I would prefer to face Dancing with the Stars with gin and tonic.

Other things that make me giggle, but in more of a laughing-with-you kind of way:

The Practical Napper: Tips, Facts, and Quotes for the Avidly Recumbent, by Jennifer Eyre White.

My favorite:

Napping is good for world peace. When you’re napping, you’re not:

  1. Behaving like imperialist swine.
  2. Trying to convert other countries to your religion and/or political system and/or fashion sense.
  3. Calling other countries mean names.

 

The Ralph Steadman Book of Dogs

Every once in a while, somebody will bring up that old hypothetical question, “If you could have a dinner party and invite anybody you wanted, living or dead, who would you ask?” People generally get all earnest about this one and come up with a guest list that includes Gandhi, Mother Theresa, and Eleanor Roosevelt. Personally, I think having Ralph Steadman, Rabelais and Christopher Moore over for pizza and booze would be a laugh riot. Ooh — and Django Reinhardt. Maybe he’d jam. I’d ask Hunter S. too, but he might wander off with a bottle of drugged wine and a shotgun to lie in wait for the delivery guy.

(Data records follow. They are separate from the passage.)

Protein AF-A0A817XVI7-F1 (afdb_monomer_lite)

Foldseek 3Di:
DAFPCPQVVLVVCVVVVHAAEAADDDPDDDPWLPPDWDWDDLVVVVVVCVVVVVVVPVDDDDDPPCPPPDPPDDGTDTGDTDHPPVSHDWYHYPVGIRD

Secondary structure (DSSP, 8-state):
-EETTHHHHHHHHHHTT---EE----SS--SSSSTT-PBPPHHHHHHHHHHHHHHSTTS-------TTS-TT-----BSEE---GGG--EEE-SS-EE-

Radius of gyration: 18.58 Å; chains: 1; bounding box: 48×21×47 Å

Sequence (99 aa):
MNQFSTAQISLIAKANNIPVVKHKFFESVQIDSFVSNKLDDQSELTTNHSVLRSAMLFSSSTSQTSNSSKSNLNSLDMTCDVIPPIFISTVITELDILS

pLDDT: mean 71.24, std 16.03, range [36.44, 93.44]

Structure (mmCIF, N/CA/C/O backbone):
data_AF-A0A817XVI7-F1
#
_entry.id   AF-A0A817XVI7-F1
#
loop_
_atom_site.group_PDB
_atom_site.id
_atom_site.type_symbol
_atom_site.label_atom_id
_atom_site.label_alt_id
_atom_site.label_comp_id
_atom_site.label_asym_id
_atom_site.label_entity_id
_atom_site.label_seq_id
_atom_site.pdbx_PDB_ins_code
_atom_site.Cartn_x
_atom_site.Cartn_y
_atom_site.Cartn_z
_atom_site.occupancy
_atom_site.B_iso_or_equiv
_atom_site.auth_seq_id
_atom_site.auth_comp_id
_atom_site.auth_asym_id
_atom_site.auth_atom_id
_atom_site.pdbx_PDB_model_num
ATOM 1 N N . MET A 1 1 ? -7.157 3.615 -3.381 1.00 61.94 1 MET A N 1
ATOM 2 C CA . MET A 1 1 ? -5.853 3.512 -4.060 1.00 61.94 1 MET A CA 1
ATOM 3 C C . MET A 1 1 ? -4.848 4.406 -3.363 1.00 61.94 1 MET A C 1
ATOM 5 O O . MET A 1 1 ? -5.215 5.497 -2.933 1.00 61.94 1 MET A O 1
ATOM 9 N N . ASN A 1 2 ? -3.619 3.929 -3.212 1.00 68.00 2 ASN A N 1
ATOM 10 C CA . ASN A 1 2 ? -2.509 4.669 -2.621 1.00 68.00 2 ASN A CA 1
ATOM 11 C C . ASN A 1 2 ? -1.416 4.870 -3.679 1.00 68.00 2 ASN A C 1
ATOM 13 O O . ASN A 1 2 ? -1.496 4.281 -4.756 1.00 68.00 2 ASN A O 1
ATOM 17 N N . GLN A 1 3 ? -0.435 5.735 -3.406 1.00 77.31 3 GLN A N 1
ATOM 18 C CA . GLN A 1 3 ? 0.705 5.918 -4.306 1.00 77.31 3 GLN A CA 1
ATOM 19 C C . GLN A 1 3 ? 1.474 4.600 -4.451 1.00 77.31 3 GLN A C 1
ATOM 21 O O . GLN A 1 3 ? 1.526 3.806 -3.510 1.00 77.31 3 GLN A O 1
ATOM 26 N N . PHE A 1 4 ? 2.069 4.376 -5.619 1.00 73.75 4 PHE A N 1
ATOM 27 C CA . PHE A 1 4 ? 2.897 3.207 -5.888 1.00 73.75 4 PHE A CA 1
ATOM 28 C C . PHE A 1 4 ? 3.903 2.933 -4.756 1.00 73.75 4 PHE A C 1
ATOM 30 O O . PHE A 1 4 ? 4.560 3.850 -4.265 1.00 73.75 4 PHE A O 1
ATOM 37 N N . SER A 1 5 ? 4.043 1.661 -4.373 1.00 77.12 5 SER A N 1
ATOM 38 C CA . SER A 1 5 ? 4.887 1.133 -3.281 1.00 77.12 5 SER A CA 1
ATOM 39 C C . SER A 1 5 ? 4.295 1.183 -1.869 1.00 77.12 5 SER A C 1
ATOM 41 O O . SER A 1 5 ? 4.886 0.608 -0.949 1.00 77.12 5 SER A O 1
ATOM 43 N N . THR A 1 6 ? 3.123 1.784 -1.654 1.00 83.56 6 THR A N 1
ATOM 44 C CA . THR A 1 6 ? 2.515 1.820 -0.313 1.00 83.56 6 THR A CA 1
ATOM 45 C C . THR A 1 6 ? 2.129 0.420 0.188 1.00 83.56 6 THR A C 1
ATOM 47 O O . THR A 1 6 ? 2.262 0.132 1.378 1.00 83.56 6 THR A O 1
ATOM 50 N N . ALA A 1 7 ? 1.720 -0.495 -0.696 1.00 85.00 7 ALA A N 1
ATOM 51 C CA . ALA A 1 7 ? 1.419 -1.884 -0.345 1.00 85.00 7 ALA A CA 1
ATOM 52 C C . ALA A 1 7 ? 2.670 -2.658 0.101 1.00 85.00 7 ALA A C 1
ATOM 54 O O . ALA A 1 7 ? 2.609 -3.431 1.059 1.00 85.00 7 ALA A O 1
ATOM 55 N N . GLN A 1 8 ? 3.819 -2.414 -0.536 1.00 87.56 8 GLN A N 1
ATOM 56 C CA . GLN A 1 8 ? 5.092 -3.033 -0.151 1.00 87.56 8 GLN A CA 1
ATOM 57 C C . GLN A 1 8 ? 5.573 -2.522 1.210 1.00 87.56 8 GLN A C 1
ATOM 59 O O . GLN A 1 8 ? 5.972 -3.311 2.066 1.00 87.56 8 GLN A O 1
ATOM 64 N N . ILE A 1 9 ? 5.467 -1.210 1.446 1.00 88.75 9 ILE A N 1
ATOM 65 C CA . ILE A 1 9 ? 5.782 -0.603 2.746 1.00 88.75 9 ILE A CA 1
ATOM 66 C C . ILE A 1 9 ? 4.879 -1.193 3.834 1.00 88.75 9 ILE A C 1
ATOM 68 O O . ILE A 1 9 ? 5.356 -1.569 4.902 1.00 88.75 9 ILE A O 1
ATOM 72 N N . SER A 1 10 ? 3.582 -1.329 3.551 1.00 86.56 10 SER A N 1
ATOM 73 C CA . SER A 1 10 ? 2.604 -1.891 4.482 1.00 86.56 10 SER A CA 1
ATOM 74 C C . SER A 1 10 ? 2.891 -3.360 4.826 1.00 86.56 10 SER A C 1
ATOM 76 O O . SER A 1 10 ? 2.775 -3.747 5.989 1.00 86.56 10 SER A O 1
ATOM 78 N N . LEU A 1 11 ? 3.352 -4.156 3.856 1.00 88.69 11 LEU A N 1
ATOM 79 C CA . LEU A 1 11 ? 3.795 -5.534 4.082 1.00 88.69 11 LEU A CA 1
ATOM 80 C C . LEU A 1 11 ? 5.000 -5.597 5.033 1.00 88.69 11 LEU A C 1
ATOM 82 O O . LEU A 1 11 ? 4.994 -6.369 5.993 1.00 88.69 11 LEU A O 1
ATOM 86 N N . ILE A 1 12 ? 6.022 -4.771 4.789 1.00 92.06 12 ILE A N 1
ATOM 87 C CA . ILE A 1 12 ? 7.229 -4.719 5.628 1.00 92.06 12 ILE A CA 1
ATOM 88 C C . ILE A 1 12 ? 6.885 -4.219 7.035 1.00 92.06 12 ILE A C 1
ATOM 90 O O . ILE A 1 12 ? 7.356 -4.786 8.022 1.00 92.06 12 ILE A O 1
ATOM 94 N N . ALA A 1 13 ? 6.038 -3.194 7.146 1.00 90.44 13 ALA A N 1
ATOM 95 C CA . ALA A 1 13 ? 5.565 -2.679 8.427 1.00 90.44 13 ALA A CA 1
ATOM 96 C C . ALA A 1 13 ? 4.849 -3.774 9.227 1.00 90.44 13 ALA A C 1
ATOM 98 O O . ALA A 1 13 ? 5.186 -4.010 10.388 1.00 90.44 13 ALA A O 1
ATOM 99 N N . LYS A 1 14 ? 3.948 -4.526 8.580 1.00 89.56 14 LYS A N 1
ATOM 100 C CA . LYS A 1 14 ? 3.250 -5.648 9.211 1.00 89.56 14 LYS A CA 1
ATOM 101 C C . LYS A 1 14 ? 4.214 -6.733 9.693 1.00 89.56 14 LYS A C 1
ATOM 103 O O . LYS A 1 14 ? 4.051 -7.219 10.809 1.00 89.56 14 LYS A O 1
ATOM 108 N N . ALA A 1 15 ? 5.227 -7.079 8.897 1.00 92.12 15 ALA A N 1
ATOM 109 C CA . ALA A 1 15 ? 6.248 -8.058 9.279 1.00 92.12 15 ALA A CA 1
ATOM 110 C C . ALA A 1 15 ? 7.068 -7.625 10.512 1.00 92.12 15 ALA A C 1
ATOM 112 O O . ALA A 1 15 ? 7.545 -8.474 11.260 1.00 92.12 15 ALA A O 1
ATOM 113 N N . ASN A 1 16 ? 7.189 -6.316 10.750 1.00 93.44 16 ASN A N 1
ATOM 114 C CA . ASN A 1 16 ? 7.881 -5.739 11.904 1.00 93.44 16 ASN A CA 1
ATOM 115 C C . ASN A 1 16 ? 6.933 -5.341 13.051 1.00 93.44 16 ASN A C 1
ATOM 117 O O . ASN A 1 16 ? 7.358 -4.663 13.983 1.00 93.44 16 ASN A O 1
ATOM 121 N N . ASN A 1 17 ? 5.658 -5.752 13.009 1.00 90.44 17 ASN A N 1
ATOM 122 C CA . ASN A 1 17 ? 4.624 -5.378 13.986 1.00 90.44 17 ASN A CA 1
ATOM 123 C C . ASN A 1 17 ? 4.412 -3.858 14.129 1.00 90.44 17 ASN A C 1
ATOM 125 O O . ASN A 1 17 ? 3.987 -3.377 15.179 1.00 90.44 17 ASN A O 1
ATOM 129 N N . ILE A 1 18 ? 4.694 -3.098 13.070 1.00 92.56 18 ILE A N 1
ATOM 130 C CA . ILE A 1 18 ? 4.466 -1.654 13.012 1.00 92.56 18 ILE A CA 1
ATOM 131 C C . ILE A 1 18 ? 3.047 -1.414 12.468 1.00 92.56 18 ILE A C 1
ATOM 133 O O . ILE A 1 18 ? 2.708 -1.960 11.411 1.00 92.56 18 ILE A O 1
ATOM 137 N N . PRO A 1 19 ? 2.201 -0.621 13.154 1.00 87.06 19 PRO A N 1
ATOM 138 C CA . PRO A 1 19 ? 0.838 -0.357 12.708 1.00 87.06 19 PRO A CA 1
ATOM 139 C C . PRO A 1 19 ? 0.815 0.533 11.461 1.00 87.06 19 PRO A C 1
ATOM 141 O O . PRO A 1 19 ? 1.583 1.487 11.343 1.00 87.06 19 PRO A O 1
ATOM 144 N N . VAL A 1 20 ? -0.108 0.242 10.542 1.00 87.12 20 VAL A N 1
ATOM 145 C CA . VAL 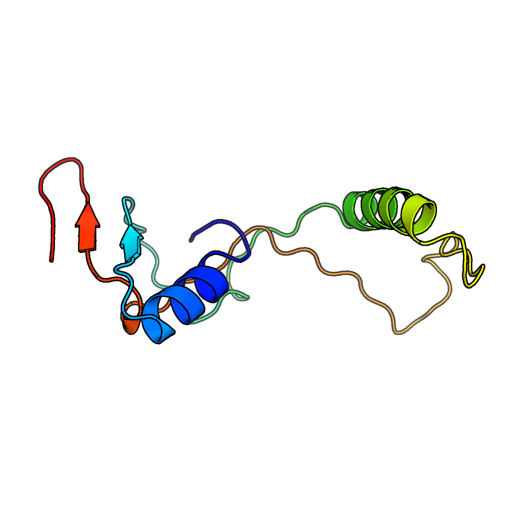A 1 20 ? -0.301 1.018 9.306 1.00 87.12 20 VAL A CA 1
ATOM 146 C C . VAL A 1 20 ? -1.614 1.783 9.392 1.00 87.12 20 VAL A C 1
ATOM 148 O O . VAL A 1 20 ? -2.672 1.191 9.611 1.00 87.12 20 VAL A O 1
ATOM 151 N N . VAL A 1 21 ? -1.543 3.098 9.187 1.00 85.31 21 VAL A N 1
ATOM 152 C CA . VAL A 1 21 ? -2.685 4.010 9.289 1.00 85.31 21 VAL A CA 1
ATOM 153 C C . VAL A 1 21 ? -3.084 4.517 7.906 1.00 85.31 21 VAL A C 1
ATOM 155 O O . VAL A 1 21 ? -2.229 4.916 7.115 1.00 85.31 21 VAL A O 1
ATOM 158 N N . LYS A 1 22 ? -4.386 4.526 7.606 1.00 83.69 22 LYS A N 1
ATOM 159 C CA . LYS A 1 22 ? -4.933 5.025 6.334 1.00 83.69 22 LYS A CA 1
ATOM 160 C C . LYS A 1 22 ? -5.975 6.109 6.581 1.00 83.69 22 LYS A C 1
ATOM 162 O O . LYS A 1 22 ? -6.831 5.935 7.428 1.00 83.69 22 LYS A O 1
ATOM 167 N N . HIS A 1 23 ? -5.948 7.198 5.814 1.00 78.31 23 HIS A N 1
ATOM 168 C CA . HIS A 1 23 ? -6.829 8.353 6.060 1.00 78.31 23 HIS A CA 1
ATOM 169 C C . HIS A 1 23 ? -8.012 8.511 5.081 1.00 78.31 23 HIS A C 1
ATOM 171 O O . HIS A 1 23 ? -8.724 9.502 5.122 1.00 78.31 23 HIS A O 1
ATOM 177 N N . LYS A 1 24 ? -8.149 7.629 4.076 1.00 71.31 24 LYS A N 1
ATOM 178 C CA . LYS A 1 24 ? -9.056 7.876 2.938 1.00 71.31 24 LYS A CA 1
ATOM 179 C C . LYS A 1 24 ? -9.786 6.622 2.487 1.00 71.31 24 LYS A C 1
ATOM 181 O O . LYS A 1 24 ? -9.153 5.604 2.186 1.00 71.31 24 LYS A O 1
ATOM 186 N N . PHE A 1 25 ? -11.106 6.740 2.386 1.00 66.94 25 PHE A N 1
ATOM 187 C CA . PHE A 1 25 ? -11.975 5.743 1.775 1.00 66.94 25 PHE A CA 1
ATOM 188 C C . PHE A 1 25 ? -12.084 5.936 0.268 1.00 66.94 25 PHE A C 1
ATOM 190 O O . PHE A 1 25 ? -11.905 7.031 -0.262 1.00 66.94 25 PHE A O 1
ATOM 197 N N . PHE A 1 26 ? -12.382 4.838 -0.413 1.00 66.56 26 PHE A N 1
ATOM 198 C CA . PHE A 1 26 ? -12.731 4.816 -1.823 1.00 66.56 26 PHE A CA 1
ATOM 199 C C . PHE A 1 26 ? -14.035 4.030 -1.942 1.00 66.56 26 PHE A C 1
ATOM 201 O O . PHE A 1 26 ? -14.180 2.997 -1.295 1.00 66.56 26 PHE A O 1
ATOM 208 N N . GLU A 1 27 ? -14.976 4.539 -2.731 1.00 61.50 27 GLU A N 1
ATOM 209 C CA . GLU A 1 27 ? -16.284 3.906 -2.951 1.00 61.50 27 GLU A CA 1
ATOM 210 C C . GLU A 1 27 ? -16.174 2.658 -3.845 1.00 61.50 27 GLU A C 1
ATOM 212 O O . GLU A 1 27 ? -16.994 1.747 -3.774 1.00 61.50 27 GLU A O 1
ATOM 217 N N . SER A 1 28 ? -15.114 2.576 -4.654 1.00 69.88 28 SER A N 1
ATOM 218 C CA . SER A 1 28 ? -14.813 1.425 -5.498 1.00 69.88 28 SER A CA 1
ATOM 219 C C . SER A 1 28 ? -14.007 0.353 -4.757 1.00 69.88 28 SER A C 1
ATOM 221 O O . SER A 1 28 ? -13.019 0.635 -4.074 1.00 69.88 28 SER A O 1
ATOM 223 N N . VAL A 1 29 ? -14.403 -0.909 -4.948 1.00 74.75 29 VAL A N 1
ATOM 224 C CA . VAL A 1 29 ? -13.658 -2.085 -4.483 1.00 74.75 29 VAL A CA 1
ATOM 225 C C . VAL A 1 29 ? -12.803 -2.611 -5.631 1.00 74.75 29 VAL A C 1
ATOM 227 O O . VAL A 1 29 ? -13.308 -2.897 -6.714 1.00 74.75 29 VAL A O 1
ATOM 230 N N . GLN A 1 30 ? -11.503 -2.748 -5.386 1.00 76.44 30 GLN A N 1
ATOM 231 C CA . GLN A 1 30 ? -10.543 -3.330 -6.320 1.00 76.44 30 GLN A CA 1
ATOM 232 C C . GLN A 1 30 ? -9.812 -4.476 -5.631 1.00 76.44 30 GLN A C 1
ATOM 234 O O . GLN A 1 30 ? -9.409 -4.353 -4.474 1.00 76.44 30 GLN A O 1
ATOM 239 N N . ILE A 1 31 ? -9.665 -5.590 -6.345 1.00 80.75 31 ILE A N 1
ATOM 240 C CA . ILE A 1 31 ? -9.008 -6.805 -5.840 1.00 80.75 31 ILE A CA 1
ATOM 241 C C . ILE A 1 31 ? -7.524 -6.816 -6.232 1.00 80.75 31 ILE A C 1
ATOM 243 O O . ILE A 1 31 ? -6.703 -7.409 -5.537 1.00 80.75 31 ILE A O 1
ATOM 247 N N . ASP A 1 32 ? -7.167 -6.115 -7.310 1.00 80.88 32 ASP A N 1
ATOM 248 C CA . ASP A 1 32 ? -5.800 -5.985 -7.798 1.00 80.88 32 ASP A CA 1
ATOM 249 C C . ASP A 1 32 ? -5.442 -4.523 -8.120 1.00 80.88 32 ASP A C 1
ATOM 251 O O . ASP A 1 32 ? -6.283 -3.626 -8.072 1.00 80.88 32 ASP A O 1
ATOM 255 N N . SER A 1 33 ? -4.163 -4.291 -8.430 1.00 81.88 33 SER A N 1
ATOM 256 C CA . SER A 1 33 ? -3.637 -2.974 -8.826 1.00 81.88 33 SER A CA 1
ATOM 257 C C . SER A 1 33 ? -3.581 -2.773 -10.349 1.00 81.88 33 SER A C 1
ATOM 259 O O . SER A 1 33 ? -2.969 -1.811 -10.807 1.00 81.88 33 SER A O 1
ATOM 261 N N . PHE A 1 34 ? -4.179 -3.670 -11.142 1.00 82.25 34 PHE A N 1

Steadman’s latest goofy collection of canine drawings is a hoot.

That's some hat.

Anything by Angela Thirkell

I first discovered Thirkell during a dark, scary, I-can’t-read-anything-distressing-my-life-is-distressing-enough-what-if-I’m-doing-everything-all-wrong-probably-it-would-be-better-for-everyone-if-I-just-hid-here-under-the-couch-wow-I-should-really-vacuum . . . time in my life. She seemed the perfect antidote to my then-reality: a sort of buttoned-up, post WWI Jane Austen knock-off.

Thirkell is a gentle and forgiving observer of every-day people doing every-day things in an English village. She’s also got an out-of-nowhere-surprise hit of snark when you least expect it. Literary quotes from Dickens and Thakeray sneak up and bite you when you’re not looking. She wrote for money, starting in the 1920’s and continuing into the 50s. She didn’t expect most of her “society” friends to like, or even read, her novels. She’s classist and sexist and funny and kind — sometimes, upsettingly, all at once. I like her Barsetshire books the best. If you’re a guy, you will very likely hate them (I didn’t say in what way she was sexist). If you’re not, or you’re up for something different, give them a try.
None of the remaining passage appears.